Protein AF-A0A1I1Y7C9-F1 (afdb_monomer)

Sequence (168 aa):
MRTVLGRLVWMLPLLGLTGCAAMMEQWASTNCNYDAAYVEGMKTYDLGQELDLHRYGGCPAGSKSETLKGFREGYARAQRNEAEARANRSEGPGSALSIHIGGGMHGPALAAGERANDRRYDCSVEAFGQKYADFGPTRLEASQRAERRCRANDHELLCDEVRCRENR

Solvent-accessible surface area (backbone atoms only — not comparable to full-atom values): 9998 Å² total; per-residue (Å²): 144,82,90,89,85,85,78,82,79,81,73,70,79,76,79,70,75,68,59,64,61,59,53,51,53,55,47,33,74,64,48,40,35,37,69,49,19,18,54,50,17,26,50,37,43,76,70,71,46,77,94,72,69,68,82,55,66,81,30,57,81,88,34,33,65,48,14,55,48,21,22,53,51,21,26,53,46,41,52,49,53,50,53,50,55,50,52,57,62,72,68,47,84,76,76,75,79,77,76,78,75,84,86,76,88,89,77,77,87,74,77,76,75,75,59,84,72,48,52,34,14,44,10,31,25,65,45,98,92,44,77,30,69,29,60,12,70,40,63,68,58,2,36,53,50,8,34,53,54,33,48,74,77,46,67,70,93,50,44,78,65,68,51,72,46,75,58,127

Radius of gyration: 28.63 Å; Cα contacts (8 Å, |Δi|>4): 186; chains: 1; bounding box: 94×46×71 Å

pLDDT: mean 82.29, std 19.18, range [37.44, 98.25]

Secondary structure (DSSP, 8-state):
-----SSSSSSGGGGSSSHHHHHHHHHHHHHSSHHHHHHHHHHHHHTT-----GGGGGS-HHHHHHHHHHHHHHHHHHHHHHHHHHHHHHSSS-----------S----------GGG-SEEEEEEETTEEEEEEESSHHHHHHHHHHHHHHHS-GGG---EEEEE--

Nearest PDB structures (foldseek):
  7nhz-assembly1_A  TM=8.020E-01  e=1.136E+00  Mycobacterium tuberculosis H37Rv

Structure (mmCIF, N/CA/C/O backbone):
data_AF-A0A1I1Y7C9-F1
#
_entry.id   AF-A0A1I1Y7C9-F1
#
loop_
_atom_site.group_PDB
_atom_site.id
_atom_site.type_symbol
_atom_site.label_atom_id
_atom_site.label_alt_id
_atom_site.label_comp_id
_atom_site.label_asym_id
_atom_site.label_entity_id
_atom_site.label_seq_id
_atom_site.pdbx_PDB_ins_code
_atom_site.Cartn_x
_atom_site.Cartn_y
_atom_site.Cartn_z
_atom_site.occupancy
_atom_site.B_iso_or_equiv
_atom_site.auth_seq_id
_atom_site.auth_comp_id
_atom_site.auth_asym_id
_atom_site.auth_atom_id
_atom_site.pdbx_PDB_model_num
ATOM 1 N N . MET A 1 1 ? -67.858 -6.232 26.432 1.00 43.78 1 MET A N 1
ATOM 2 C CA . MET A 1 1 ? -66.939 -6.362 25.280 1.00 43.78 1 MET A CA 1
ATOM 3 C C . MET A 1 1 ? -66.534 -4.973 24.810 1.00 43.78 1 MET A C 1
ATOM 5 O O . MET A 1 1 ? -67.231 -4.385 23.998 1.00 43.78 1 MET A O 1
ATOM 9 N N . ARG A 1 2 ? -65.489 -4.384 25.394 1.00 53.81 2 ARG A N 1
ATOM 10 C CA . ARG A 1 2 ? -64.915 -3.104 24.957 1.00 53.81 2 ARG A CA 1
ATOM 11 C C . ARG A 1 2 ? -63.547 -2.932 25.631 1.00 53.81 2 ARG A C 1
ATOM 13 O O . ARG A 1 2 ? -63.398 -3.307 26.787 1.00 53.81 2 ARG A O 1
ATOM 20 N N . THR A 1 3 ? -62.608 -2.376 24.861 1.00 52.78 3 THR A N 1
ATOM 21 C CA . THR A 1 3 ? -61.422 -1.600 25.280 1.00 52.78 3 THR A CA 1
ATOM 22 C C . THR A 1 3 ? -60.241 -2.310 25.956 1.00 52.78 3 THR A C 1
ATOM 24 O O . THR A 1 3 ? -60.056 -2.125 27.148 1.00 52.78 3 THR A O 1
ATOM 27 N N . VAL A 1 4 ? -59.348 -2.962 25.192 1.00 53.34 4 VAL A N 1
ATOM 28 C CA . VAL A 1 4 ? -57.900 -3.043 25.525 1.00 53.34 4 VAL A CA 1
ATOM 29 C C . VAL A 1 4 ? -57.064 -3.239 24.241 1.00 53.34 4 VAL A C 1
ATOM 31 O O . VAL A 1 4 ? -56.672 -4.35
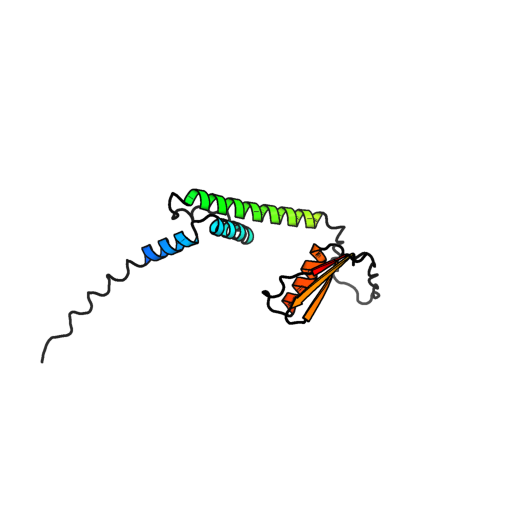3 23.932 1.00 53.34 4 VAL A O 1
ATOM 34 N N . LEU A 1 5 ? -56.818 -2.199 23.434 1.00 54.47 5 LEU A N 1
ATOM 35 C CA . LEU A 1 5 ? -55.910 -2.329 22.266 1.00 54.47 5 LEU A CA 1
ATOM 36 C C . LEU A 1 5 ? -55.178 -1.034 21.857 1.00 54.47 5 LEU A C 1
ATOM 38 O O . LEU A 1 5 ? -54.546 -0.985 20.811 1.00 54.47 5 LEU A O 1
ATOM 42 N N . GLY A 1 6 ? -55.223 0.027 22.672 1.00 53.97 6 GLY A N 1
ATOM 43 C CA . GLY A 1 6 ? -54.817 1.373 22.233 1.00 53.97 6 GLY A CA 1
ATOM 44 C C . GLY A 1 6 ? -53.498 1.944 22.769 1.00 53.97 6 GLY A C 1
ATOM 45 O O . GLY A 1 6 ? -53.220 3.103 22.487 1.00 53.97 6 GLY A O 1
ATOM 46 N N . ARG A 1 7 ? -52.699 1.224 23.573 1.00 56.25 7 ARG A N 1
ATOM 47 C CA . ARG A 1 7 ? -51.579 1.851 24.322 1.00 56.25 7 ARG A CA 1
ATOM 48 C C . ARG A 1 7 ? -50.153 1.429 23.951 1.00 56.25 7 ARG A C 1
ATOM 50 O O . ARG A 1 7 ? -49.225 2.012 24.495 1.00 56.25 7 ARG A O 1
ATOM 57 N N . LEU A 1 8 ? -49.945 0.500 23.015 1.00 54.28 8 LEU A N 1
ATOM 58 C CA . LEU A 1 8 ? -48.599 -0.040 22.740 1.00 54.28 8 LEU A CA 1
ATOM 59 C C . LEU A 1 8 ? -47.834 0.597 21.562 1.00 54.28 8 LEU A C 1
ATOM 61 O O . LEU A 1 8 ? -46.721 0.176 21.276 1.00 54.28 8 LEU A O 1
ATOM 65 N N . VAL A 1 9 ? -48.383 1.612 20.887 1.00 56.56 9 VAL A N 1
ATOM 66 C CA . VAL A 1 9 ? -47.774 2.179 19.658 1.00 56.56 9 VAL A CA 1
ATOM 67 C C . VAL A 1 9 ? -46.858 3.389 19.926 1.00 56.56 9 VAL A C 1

* * * *

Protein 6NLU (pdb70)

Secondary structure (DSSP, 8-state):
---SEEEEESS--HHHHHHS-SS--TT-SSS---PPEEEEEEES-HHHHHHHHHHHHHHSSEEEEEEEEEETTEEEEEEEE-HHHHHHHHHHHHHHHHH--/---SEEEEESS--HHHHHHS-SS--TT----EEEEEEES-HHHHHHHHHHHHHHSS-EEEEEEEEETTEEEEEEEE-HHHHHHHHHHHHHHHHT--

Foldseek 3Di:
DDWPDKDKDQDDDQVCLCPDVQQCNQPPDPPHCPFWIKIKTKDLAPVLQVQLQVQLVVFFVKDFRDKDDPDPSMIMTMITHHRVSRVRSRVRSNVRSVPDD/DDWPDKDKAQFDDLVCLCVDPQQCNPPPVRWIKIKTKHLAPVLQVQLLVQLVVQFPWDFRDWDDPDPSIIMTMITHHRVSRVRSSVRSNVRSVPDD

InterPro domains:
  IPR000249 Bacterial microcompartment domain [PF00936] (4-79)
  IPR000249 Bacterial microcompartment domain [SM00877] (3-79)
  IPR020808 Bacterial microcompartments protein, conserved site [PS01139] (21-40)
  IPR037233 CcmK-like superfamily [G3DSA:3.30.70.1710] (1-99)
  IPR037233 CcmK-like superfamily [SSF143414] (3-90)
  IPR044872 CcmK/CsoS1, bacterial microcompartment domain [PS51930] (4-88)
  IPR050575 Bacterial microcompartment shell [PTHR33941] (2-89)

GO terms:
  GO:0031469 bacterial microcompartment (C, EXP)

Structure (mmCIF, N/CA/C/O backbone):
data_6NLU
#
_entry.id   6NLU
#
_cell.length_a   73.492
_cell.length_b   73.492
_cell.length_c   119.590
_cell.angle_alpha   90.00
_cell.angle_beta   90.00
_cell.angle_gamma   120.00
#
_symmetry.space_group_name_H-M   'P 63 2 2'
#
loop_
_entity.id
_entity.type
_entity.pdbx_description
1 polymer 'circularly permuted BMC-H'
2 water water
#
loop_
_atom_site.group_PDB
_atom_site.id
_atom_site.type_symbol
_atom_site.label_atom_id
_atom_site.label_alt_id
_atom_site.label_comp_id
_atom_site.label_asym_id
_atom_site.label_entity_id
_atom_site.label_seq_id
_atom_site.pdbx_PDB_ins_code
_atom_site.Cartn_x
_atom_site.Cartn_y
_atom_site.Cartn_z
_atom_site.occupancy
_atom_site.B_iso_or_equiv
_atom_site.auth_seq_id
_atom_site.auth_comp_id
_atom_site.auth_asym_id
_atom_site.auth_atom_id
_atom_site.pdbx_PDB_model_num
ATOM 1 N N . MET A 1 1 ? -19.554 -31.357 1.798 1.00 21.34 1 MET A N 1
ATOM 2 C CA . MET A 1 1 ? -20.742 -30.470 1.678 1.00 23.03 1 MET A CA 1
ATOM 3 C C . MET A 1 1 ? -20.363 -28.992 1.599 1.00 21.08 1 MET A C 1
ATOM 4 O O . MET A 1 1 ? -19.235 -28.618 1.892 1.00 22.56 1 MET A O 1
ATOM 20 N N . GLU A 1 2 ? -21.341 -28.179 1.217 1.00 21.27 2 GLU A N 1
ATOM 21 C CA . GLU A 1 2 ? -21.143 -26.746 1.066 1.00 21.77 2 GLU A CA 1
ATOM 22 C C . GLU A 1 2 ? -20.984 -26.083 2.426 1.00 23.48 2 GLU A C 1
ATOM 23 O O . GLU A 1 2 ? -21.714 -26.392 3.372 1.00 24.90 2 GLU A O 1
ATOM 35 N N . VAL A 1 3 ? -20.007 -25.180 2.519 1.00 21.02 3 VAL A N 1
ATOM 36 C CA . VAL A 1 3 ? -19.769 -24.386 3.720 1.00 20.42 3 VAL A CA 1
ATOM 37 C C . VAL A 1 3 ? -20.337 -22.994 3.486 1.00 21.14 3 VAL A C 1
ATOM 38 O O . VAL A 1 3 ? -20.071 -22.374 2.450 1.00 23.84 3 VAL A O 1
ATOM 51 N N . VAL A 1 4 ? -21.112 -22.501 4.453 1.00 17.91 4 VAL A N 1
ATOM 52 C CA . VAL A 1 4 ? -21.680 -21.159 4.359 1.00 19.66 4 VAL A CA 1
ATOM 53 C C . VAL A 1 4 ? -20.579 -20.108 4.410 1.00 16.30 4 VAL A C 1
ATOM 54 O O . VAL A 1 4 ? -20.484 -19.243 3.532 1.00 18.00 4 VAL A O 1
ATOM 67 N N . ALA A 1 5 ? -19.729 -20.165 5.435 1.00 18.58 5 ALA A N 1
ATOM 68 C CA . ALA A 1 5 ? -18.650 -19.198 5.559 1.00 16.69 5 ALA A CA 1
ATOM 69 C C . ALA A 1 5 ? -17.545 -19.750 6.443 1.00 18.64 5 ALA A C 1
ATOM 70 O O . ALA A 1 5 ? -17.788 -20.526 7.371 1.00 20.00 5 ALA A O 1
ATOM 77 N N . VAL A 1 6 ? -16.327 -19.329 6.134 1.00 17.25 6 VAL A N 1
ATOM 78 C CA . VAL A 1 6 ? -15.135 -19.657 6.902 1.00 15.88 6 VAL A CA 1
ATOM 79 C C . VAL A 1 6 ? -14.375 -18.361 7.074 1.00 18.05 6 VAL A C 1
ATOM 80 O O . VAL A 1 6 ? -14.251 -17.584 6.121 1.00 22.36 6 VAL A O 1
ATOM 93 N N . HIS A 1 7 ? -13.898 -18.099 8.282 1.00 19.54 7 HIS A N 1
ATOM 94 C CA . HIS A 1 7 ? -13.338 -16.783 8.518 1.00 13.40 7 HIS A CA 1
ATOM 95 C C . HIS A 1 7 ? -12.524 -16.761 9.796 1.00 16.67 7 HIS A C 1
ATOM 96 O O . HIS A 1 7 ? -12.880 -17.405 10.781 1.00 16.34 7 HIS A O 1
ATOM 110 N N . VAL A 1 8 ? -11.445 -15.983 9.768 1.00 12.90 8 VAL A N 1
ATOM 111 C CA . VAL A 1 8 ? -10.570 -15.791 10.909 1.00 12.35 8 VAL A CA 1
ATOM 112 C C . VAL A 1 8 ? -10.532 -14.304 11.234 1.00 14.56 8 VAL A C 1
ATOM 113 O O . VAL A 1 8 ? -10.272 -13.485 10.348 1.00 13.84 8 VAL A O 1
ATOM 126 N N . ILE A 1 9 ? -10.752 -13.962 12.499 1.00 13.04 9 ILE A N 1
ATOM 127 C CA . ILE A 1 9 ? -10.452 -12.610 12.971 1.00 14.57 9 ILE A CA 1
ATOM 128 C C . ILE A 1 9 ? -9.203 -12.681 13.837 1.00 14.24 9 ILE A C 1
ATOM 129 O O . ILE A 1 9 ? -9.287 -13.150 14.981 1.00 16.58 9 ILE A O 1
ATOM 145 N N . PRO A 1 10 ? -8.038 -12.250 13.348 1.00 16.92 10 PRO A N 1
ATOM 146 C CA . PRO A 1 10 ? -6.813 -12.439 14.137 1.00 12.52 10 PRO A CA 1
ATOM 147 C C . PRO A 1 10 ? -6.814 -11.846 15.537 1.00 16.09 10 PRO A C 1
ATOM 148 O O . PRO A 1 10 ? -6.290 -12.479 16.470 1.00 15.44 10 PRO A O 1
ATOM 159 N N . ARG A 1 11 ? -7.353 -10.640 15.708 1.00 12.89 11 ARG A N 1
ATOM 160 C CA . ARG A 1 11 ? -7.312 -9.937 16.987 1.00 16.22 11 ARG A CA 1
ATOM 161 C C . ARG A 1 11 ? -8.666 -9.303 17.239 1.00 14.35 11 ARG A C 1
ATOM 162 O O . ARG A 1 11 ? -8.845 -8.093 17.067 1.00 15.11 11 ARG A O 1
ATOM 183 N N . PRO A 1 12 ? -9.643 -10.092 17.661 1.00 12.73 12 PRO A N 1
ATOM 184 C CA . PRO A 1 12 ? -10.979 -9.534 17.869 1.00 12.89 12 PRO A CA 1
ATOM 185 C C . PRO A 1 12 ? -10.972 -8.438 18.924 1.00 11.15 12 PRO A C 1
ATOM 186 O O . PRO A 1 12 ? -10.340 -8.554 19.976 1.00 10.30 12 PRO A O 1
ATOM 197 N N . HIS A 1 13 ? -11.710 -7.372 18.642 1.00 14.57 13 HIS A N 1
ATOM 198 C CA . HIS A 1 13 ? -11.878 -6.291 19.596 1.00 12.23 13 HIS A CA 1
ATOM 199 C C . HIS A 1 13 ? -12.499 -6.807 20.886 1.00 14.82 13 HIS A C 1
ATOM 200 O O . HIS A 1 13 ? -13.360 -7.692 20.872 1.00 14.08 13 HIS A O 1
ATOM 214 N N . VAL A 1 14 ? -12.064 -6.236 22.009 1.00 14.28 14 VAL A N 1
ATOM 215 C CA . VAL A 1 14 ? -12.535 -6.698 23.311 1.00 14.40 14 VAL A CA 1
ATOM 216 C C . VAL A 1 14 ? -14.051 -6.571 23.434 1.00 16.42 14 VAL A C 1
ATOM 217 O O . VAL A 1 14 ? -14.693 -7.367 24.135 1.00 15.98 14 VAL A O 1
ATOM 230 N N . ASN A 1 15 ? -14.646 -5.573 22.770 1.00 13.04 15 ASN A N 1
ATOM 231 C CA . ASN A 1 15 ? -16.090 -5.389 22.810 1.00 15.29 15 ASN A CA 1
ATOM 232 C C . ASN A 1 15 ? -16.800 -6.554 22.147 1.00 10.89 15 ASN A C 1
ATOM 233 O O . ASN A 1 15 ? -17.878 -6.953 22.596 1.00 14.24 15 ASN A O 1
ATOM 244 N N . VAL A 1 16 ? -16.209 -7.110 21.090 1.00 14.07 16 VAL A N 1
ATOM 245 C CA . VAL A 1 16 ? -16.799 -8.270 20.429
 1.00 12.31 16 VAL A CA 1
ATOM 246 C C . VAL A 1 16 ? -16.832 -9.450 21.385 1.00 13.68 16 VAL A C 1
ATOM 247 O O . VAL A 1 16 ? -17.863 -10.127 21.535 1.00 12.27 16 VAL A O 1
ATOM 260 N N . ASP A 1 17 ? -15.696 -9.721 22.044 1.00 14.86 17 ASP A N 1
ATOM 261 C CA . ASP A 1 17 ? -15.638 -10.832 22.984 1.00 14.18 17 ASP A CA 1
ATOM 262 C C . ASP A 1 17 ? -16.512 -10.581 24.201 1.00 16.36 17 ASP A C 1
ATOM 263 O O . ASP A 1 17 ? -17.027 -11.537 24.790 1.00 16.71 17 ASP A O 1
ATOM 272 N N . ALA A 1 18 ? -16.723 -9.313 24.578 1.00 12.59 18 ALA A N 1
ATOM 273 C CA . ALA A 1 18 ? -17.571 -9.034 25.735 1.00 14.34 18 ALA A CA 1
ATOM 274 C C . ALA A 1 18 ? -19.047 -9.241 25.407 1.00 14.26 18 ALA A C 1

* * * *

From the records above, copy every line that holds the word "superfamily".

| Response to the exercise |
  IPR037233 CcmK-like superfamily [G3DSA:3.30.70.1710] (1-99)
  IPR037233 CcmK-like superfamily [SSF143414] (3-90)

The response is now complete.